Requirement
Every line of the material that holds "Bacteroides" should be counted; give the number and nothing more.

:: The records

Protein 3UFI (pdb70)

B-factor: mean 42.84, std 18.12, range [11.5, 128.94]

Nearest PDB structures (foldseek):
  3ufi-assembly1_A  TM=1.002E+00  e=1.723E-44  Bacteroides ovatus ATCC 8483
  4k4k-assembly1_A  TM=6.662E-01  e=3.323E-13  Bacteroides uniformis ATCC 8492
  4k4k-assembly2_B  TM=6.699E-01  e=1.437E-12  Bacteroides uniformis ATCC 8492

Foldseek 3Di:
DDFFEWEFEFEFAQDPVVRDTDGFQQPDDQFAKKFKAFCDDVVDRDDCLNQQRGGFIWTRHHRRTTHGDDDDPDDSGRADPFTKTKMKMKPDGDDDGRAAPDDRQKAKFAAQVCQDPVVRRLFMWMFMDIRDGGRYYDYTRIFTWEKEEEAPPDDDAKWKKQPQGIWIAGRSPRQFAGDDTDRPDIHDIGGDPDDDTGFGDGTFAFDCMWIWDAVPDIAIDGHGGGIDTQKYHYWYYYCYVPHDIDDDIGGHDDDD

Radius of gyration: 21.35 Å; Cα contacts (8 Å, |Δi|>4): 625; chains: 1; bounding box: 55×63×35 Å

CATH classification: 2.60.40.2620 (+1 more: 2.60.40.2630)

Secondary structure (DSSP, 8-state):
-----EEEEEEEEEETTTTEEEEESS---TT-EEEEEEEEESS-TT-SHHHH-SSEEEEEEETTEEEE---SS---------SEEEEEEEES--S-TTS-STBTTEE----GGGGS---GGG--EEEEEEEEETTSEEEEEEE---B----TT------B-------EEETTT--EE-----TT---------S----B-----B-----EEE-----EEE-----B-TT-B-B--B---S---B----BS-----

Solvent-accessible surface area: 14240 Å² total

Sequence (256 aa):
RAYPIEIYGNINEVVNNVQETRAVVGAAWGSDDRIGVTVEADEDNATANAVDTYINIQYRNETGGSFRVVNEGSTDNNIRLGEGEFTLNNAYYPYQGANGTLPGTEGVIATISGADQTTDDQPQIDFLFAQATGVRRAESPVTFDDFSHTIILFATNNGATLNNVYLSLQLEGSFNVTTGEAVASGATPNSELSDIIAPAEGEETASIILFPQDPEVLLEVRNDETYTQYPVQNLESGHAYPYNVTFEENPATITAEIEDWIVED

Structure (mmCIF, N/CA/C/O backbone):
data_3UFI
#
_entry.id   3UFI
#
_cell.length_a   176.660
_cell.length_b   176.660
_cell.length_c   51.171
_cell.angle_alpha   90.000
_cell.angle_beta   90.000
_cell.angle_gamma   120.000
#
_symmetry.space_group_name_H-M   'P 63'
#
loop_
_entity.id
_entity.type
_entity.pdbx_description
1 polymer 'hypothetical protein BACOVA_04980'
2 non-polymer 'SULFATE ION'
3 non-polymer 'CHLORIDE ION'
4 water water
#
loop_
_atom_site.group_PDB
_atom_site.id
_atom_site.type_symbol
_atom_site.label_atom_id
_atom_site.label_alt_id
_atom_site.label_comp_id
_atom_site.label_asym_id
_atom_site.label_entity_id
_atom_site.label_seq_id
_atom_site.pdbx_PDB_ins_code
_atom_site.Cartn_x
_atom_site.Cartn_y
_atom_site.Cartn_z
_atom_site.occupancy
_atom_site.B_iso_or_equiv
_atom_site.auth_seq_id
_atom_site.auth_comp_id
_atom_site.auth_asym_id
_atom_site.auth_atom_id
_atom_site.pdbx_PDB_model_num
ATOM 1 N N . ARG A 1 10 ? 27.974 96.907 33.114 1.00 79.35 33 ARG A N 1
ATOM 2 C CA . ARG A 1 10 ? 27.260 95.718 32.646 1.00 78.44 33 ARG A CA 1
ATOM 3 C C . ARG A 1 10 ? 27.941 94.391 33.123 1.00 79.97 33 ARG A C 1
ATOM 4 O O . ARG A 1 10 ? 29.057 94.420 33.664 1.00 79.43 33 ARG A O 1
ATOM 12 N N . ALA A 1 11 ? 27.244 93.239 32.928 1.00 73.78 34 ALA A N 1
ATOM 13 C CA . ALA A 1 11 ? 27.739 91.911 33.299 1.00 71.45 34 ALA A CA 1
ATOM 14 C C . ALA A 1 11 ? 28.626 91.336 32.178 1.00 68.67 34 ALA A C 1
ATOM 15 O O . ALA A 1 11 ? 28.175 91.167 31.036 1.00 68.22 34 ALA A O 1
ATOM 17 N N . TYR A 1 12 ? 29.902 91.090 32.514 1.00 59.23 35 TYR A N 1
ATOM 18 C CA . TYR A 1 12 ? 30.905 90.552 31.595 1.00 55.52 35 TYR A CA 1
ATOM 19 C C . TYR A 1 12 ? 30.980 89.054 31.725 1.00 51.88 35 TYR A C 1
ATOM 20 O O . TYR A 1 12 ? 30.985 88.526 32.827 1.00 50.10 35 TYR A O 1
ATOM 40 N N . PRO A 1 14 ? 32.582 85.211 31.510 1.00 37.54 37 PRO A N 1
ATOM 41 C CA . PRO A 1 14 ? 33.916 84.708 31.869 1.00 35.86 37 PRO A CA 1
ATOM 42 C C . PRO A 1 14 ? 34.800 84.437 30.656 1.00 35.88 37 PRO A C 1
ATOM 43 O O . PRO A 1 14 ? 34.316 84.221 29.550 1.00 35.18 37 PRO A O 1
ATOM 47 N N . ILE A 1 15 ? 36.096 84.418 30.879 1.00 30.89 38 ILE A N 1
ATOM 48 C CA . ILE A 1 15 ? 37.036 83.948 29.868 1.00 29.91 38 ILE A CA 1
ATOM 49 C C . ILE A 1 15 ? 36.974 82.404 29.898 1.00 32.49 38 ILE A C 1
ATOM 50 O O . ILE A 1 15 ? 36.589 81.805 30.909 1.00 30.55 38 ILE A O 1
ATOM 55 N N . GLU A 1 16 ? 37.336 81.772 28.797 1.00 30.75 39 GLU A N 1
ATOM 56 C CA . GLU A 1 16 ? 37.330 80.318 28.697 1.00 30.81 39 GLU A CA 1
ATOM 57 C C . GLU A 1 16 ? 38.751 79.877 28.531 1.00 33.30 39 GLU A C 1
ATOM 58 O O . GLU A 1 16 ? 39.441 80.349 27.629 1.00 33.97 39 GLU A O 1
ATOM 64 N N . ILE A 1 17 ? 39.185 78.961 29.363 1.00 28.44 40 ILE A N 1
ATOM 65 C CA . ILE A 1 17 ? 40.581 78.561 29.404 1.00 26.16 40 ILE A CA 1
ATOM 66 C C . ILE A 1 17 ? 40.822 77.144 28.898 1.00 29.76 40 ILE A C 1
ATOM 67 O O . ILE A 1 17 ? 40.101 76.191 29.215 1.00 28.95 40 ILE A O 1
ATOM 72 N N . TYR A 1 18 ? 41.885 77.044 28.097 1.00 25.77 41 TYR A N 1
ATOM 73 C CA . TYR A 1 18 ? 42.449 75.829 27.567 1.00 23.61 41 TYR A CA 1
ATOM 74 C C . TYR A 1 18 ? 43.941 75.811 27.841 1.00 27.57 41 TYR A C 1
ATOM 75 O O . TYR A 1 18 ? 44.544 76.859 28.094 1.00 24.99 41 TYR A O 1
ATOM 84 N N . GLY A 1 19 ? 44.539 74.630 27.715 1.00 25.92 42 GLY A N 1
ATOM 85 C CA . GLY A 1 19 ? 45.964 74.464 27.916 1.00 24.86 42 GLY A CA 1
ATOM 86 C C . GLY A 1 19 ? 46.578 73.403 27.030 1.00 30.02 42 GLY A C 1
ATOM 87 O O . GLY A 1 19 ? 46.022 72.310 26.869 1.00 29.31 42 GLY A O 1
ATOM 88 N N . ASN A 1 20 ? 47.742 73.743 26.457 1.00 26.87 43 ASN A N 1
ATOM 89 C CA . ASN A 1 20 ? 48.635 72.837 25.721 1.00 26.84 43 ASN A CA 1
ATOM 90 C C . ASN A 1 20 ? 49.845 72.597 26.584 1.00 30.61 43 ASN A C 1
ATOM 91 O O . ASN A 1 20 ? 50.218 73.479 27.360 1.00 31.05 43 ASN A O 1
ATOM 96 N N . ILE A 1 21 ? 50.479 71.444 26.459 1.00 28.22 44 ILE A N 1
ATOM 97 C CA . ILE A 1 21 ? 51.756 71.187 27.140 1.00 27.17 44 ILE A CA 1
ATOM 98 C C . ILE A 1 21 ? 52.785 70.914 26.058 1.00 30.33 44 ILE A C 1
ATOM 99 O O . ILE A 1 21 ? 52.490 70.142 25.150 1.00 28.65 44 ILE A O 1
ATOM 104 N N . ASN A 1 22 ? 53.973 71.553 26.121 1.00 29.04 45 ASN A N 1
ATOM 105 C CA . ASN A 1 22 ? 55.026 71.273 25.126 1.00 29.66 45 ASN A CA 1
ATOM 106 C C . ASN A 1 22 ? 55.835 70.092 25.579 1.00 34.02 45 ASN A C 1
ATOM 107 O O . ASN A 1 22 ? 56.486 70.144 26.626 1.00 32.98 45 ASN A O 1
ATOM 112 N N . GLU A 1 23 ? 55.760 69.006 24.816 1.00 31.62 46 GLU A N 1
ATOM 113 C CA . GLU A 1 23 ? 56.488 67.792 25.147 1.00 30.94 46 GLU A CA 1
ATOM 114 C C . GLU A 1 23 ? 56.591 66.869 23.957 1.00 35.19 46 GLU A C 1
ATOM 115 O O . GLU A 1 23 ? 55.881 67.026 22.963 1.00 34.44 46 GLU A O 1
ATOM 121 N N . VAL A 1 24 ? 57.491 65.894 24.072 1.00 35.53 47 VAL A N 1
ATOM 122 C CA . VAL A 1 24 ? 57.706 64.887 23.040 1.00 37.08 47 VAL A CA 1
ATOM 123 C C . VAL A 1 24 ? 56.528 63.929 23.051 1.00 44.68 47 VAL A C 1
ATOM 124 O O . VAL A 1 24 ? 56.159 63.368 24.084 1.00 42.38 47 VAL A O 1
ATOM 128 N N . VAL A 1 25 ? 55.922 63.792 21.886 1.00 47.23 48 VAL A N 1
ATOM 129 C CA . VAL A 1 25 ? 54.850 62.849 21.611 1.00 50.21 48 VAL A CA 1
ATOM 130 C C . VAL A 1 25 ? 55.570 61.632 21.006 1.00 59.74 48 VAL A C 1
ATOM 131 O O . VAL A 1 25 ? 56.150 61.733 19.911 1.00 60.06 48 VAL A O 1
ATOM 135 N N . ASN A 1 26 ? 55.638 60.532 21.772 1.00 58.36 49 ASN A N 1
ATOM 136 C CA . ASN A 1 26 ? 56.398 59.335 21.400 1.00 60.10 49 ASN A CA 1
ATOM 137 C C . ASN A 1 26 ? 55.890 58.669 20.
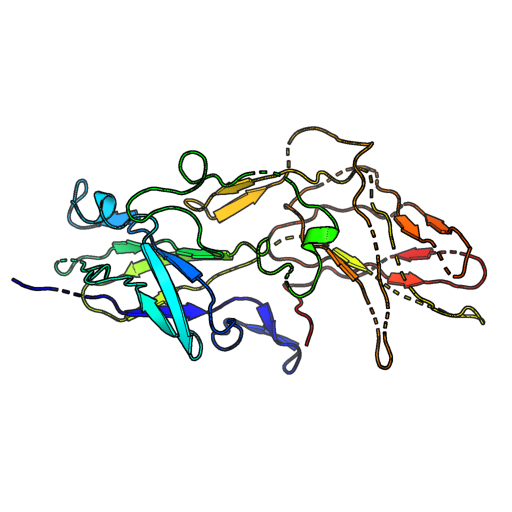104 1.00 66.72 49 ASN A C 1
ATOM 138 O O . ASN A 1 26 ? 56.722 58.250 19.289 1.00 67.11 49 ASN A O 1
ATOM 143 N N . ASN A 1 27 ? 54.551 58.632 19.885 1.00 6
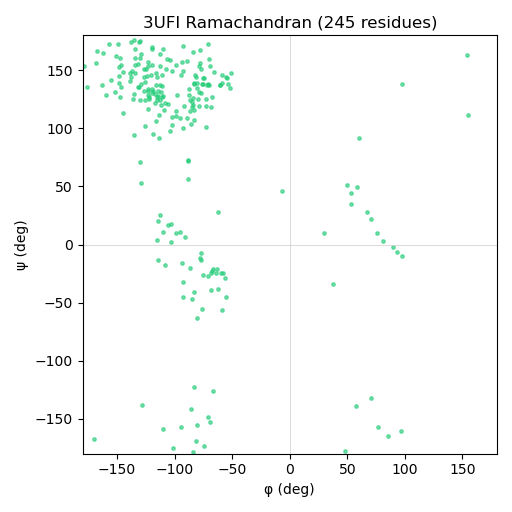3.71 50 ASN A N 1
ATOM 144 C CA . ASN A 1 27 ? 53.977 58.002 18.694 1.00 65.27 50 ASN A CA 1
ATOM 145 C C . ASN A 1 27 ? 54.342 58.755 17.373 1.00 69.17 50 ASN A C 1
ATOM 146 O O . ASN A 1 27 ? 54.294 58.133 16.311 1.00 70.83 50 ASN A O 1
ATOM 151 N N . VAL A 1 28 ? 54.733 60.055 17.442 1.00 63.02 51 VAL A N 1
ATOM 152 C CA . VAL A 1 28 ? 55.136 60.826 16.254 1.00 62.82 51 VAL A CA 1
ATOM 153 C C . VAL A 1 28 ? 56.632 61.207 16.327 1.00 65.13 51 VAL A C 1
ATOM 154 O O . VAL A 1 28 ? 57.197 61.618 15.310 1.00 65.81 51 VAL A O 1
ATOM 158 N N . GLN A 1 29 ? 57.263 61.053 17.511 1.00 60.01 52 GLN A N 1
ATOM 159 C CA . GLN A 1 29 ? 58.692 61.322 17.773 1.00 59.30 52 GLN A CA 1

::::

Expected answer
3